Barrett dijo: «Senador Klobuchar, si me pregunta si fui nominado para este puesto porque trabajé en Bush vs. Gore durante un período muy breve como joven asociado, no tiene sentido yo.»

Klobuchar: “Creo que es una coincidencia para mí. De hecho, no lo supe hasta ayer. »

A lo largo de las horas, Barrett, con una botella de agua a su derecha, se mantuvo tranquilo bajo el fuego. Hubo una punta de la lengua con la que muchos podrían simpatizar: «Senador Whitehouse, abordaré cada caso con un vino abierto, una mente abierta».

Por su parte, los republicanos han mantenido la ilusión de que la ley y la política están clínicamente separadas, que no hay jueces Obama ni Trump, a pesar de que el actual presidente publica preselecciones durante campañas electorales y promesas. para nombrar solo a aquellos que son hostiles a los derechos reproductivos.

Pero al menos dos veces la máscara se deslizó. Lindsey Graham, presidenta del Comité Judicial del Senado, se jactó: “Esta es la primera vez en la historia de Estados Unidos que nombramos a una mujer que es descaradamente pro-vida y abraza su fe sin disculpas. Y ella va a la corte. Un lugar en la mesa te espera. »

Josh Hawley de Missouri también dijo la parte tranquila en voz alta: “Creo que es justo que pregunte si, hipotéticamente hablando, solo hipotéticamente, si hubo, digamos, un vicepresidente de los Estados Unidos que hipotéticamente tuvo un hijo adulto, que podría tener un oligarca extranjero, quien luego vendió el acceso a su padre, el vicepresidente, y su padre intervino en un caso para asegurar que el oligarca no fuera procesado , ¿violaría eso la corrupción extranjera que concierne a la constitución?

Fue una invitación burda para desacreditar a Joe Biden y su hijo Hunter. Al menos Barrett fue consistente. “No puedo responder a las suposiciones”, dijo.

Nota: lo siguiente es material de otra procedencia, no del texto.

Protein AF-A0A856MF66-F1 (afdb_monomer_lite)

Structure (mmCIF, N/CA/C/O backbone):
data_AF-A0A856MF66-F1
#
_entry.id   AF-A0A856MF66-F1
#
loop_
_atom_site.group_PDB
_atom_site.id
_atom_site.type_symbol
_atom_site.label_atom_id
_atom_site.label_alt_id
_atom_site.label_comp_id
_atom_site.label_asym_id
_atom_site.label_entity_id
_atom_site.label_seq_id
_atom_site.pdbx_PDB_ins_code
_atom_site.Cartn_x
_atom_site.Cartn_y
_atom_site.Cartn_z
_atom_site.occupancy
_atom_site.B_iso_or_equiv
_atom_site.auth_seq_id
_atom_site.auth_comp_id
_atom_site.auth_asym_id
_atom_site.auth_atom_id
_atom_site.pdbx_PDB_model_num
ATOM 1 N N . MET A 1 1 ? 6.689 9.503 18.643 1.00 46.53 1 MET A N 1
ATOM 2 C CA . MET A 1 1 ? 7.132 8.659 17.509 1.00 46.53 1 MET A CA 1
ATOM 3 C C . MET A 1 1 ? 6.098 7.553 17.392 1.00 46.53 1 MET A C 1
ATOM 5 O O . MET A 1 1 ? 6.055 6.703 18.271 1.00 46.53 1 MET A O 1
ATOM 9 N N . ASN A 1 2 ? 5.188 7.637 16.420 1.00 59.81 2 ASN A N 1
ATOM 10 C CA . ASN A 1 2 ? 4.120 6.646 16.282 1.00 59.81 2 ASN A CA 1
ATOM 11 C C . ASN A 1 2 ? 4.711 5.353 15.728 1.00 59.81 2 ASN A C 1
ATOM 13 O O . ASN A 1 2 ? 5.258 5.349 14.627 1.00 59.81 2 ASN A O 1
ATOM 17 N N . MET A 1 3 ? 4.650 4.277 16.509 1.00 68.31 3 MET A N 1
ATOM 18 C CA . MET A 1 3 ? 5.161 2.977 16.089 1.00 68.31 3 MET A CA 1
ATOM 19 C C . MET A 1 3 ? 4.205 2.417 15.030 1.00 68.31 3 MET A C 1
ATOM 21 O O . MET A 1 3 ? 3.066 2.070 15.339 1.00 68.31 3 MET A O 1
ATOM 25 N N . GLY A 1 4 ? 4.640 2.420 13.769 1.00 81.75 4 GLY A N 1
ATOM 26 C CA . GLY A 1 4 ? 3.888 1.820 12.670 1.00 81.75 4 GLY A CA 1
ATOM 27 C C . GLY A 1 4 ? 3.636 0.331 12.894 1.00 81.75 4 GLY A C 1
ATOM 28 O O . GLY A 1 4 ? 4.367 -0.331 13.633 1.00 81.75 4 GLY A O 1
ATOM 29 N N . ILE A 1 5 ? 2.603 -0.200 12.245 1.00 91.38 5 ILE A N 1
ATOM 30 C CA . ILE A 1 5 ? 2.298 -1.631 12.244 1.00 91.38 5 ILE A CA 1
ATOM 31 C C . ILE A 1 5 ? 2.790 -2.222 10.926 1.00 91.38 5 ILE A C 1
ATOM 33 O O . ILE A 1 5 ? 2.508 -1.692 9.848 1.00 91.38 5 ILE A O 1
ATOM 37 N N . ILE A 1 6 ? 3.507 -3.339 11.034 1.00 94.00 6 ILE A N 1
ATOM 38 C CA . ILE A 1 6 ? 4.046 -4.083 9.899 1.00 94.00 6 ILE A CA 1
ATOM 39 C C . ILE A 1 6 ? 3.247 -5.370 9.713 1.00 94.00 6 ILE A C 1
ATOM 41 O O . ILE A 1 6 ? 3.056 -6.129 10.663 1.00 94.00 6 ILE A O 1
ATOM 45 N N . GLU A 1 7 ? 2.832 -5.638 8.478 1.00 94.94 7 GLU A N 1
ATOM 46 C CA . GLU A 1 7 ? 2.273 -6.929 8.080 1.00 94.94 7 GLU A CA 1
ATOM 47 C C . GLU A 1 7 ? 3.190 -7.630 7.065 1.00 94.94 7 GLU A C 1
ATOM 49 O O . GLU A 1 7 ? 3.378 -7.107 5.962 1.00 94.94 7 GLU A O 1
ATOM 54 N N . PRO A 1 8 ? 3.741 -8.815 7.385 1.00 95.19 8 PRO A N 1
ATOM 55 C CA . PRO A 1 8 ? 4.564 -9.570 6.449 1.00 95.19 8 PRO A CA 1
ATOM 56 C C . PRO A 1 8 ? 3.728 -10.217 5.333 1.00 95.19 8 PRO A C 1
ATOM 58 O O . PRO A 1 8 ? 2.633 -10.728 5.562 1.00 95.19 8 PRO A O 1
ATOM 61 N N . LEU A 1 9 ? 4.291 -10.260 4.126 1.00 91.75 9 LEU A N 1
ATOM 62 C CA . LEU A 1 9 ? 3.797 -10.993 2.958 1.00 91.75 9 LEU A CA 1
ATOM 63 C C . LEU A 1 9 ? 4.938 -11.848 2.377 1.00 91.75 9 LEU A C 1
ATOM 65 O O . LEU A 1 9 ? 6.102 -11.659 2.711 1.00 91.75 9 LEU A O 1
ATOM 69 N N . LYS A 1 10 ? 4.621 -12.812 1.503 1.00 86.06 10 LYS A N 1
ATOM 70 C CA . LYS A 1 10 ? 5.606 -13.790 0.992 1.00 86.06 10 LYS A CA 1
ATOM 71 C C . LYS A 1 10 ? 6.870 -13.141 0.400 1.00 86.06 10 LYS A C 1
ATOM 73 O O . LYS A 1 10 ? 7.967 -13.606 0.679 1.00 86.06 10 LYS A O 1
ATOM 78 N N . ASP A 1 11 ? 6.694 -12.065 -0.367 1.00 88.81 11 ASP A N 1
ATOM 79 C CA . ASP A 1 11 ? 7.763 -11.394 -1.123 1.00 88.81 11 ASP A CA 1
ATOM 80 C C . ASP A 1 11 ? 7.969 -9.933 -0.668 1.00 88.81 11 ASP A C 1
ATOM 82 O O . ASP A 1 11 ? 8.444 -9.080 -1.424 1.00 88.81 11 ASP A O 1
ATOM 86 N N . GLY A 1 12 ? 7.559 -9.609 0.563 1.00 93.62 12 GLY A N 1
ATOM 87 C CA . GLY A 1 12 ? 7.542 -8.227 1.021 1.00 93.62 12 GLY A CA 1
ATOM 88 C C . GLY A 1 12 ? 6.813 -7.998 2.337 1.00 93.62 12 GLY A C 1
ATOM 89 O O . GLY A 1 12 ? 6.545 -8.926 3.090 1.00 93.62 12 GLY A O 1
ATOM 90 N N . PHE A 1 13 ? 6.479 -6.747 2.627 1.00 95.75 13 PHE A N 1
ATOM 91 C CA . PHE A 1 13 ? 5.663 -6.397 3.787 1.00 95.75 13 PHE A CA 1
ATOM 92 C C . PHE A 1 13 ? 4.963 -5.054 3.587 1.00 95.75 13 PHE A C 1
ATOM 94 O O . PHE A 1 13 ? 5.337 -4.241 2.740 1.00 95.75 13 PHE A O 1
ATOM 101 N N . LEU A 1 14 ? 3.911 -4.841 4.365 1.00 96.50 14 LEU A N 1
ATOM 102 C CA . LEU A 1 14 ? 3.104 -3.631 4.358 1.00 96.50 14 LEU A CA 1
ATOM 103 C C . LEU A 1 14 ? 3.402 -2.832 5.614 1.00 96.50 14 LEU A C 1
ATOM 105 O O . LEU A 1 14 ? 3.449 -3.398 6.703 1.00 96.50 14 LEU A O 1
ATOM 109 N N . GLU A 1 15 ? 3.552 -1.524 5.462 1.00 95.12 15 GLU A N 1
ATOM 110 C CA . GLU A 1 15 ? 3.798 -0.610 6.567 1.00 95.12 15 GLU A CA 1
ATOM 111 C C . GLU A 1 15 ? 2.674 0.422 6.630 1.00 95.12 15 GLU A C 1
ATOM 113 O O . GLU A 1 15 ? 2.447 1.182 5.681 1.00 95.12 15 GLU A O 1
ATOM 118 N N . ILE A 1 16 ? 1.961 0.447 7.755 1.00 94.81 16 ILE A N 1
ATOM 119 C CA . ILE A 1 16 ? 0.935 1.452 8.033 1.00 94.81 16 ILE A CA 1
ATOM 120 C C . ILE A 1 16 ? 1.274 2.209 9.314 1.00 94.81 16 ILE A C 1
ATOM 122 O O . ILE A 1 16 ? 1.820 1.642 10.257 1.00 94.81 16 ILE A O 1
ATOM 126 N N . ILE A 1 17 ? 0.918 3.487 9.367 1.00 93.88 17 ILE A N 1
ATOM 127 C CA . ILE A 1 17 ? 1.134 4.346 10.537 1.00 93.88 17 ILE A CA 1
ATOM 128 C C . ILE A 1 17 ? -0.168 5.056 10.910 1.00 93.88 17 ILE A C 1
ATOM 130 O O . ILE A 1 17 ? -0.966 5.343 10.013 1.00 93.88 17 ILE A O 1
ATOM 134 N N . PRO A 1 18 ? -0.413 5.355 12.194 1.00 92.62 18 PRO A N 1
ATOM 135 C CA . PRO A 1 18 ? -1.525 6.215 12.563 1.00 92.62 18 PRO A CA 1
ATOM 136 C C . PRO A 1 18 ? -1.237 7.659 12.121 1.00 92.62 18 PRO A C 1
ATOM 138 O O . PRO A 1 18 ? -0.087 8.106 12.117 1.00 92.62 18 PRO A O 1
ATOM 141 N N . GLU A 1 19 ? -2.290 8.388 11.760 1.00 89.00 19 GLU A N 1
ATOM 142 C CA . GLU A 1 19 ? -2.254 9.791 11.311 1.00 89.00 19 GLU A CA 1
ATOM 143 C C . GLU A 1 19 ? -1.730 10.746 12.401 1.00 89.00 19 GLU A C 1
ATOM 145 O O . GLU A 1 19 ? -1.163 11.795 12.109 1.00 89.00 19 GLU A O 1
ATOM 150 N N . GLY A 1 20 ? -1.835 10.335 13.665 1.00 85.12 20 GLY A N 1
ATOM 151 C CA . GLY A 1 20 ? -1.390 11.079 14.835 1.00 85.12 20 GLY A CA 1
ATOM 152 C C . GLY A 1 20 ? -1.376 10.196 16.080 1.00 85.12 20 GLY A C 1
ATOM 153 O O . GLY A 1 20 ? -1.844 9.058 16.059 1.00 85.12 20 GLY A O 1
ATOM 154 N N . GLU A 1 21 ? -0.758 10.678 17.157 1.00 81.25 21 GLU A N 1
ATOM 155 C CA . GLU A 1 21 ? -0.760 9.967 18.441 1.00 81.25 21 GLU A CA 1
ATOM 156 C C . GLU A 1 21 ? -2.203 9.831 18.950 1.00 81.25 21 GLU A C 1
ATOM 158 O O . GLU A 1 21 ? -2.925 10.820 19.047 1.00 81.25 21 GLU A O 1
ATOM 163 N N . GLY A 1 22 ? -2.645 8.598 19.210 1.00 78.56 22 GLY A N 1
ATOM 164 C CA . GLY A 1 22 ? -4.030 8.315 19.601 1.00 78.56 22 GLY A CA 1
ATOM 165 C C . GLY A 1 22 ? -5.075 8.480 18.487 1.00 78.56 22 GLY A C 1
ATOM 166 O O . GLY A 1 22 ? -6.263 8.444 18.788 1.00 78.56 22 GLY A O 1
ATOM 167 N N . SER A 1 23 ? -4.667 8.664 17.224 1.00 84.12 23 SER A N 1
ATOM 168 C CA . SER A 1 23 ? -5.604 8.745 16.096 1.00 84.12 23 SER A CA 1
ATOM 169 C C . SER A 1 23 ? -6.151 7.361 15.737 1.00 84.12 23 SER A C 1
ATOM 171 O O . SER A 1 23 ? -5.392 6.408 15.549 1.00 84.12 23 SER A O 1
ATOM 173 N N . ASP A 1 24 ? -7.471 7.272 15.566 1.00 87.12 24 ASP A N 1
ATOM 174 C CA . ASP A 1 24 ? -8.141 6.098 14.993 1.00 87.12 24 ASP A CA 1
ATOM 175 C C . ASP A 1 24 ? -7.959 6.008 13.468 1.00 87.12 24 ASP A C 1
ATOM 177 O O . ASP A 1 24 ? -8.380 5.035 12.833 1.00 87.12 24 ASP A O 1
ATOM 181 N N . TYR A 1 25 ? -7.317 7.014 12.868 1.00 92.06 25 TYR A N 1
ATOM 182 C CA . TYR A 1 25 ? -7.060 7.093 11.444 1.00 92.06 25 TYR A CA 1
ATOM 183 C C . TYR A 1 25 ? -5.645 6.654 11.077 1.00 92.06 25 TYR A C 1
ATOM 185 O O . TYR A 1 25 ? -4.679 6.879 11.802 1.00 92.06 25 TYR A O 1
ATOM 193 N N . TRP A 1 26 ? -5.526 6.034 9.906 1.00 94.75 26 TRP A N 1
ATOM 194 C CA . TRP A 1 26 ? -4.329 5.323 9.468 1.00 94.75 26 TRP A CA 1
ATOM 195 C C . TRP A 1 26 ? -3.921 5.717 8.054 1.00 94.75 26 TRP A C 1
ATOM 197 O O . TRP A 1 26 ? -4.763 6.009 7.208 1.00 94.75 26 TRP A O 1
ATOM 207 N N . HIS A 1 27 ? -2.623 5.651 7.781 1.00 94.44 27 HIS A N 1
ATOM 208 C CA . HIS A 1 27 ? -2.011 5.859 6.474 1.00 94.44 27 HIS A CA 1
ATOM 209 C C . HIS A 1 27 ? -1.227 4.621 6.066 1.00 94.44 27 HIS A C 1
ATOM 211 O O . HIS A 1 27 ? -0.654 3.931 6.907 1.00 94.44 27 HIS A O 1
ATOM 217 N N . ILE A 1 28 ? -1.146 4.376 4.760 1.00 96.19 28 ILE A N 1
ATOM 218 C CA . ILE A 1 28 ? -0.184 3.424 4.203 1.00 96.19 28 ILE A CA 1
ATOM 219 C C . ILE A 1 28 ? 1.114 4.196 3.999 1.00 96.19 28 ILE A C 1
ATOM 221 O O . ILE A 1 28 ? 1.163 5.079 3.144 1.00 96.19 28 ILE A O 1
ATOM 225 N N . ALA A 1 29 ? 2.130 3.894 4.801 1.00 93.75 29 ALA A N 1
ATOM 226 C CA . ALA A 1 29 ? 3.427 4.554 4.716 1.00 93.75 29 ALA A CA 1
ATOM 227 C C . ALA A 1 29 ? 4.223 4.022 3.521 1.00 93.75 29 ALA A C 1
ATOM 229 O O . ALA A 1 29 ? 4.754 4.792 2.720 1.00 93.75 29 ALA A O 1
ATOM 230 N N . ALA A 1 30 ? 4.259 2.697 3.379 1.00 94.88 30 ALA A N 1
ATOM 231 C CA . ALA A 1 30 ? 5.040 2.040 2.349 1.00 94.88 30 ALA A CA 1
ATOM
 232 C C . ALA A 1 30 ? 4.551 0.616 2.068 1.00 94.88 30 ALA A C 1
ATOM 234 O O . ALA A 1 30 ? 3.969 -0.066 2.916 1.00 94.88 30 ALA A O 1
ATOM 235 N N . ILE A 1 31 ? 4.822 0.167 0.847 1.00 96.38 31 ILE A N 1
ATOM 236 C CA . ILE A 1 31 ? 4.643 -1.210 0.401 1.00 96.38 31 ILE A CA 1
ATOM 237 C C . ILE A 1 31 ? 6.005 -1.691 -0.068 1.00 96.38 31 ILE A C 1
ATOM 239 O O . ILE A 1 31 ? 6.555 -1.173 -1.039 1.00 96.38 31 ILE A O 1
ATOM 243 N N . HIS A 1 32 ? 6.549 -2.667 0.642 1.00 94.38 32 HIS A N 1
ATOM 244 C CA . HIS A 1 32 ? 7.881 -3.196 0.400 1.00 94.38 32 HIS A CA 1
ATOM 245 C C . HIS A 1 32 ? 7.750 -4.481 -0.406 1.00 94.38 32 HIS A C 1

Dejando a un lado esas indiscreciones, los republicanos parecían convencidos de que Barrett se encaminaba a la confirmación como estrella conservadora de la corte en las próximas décadas. Los demócratas, que están haciendo lo mismo, están usando su tiempo para enfatizar que ella sería un baluarte del gobierno minoritario y que, por lo tanto, derrotar a Trump en las elecciones del próximo mes es una prioridad aún mayor.

Y así la audiencia se había asentado en la guerra de trincheras de la Primera Guerra Mundial. Hubo estallidos ocasionales de bombardeos y disparos de francotiradores, pero pocas señales de una gran ofensiva capaz de romper el punto muerto. Los republicanos creen que su interrogatorio ganará la batalla; Los demócratas creen que los suyos ganarán la guerra.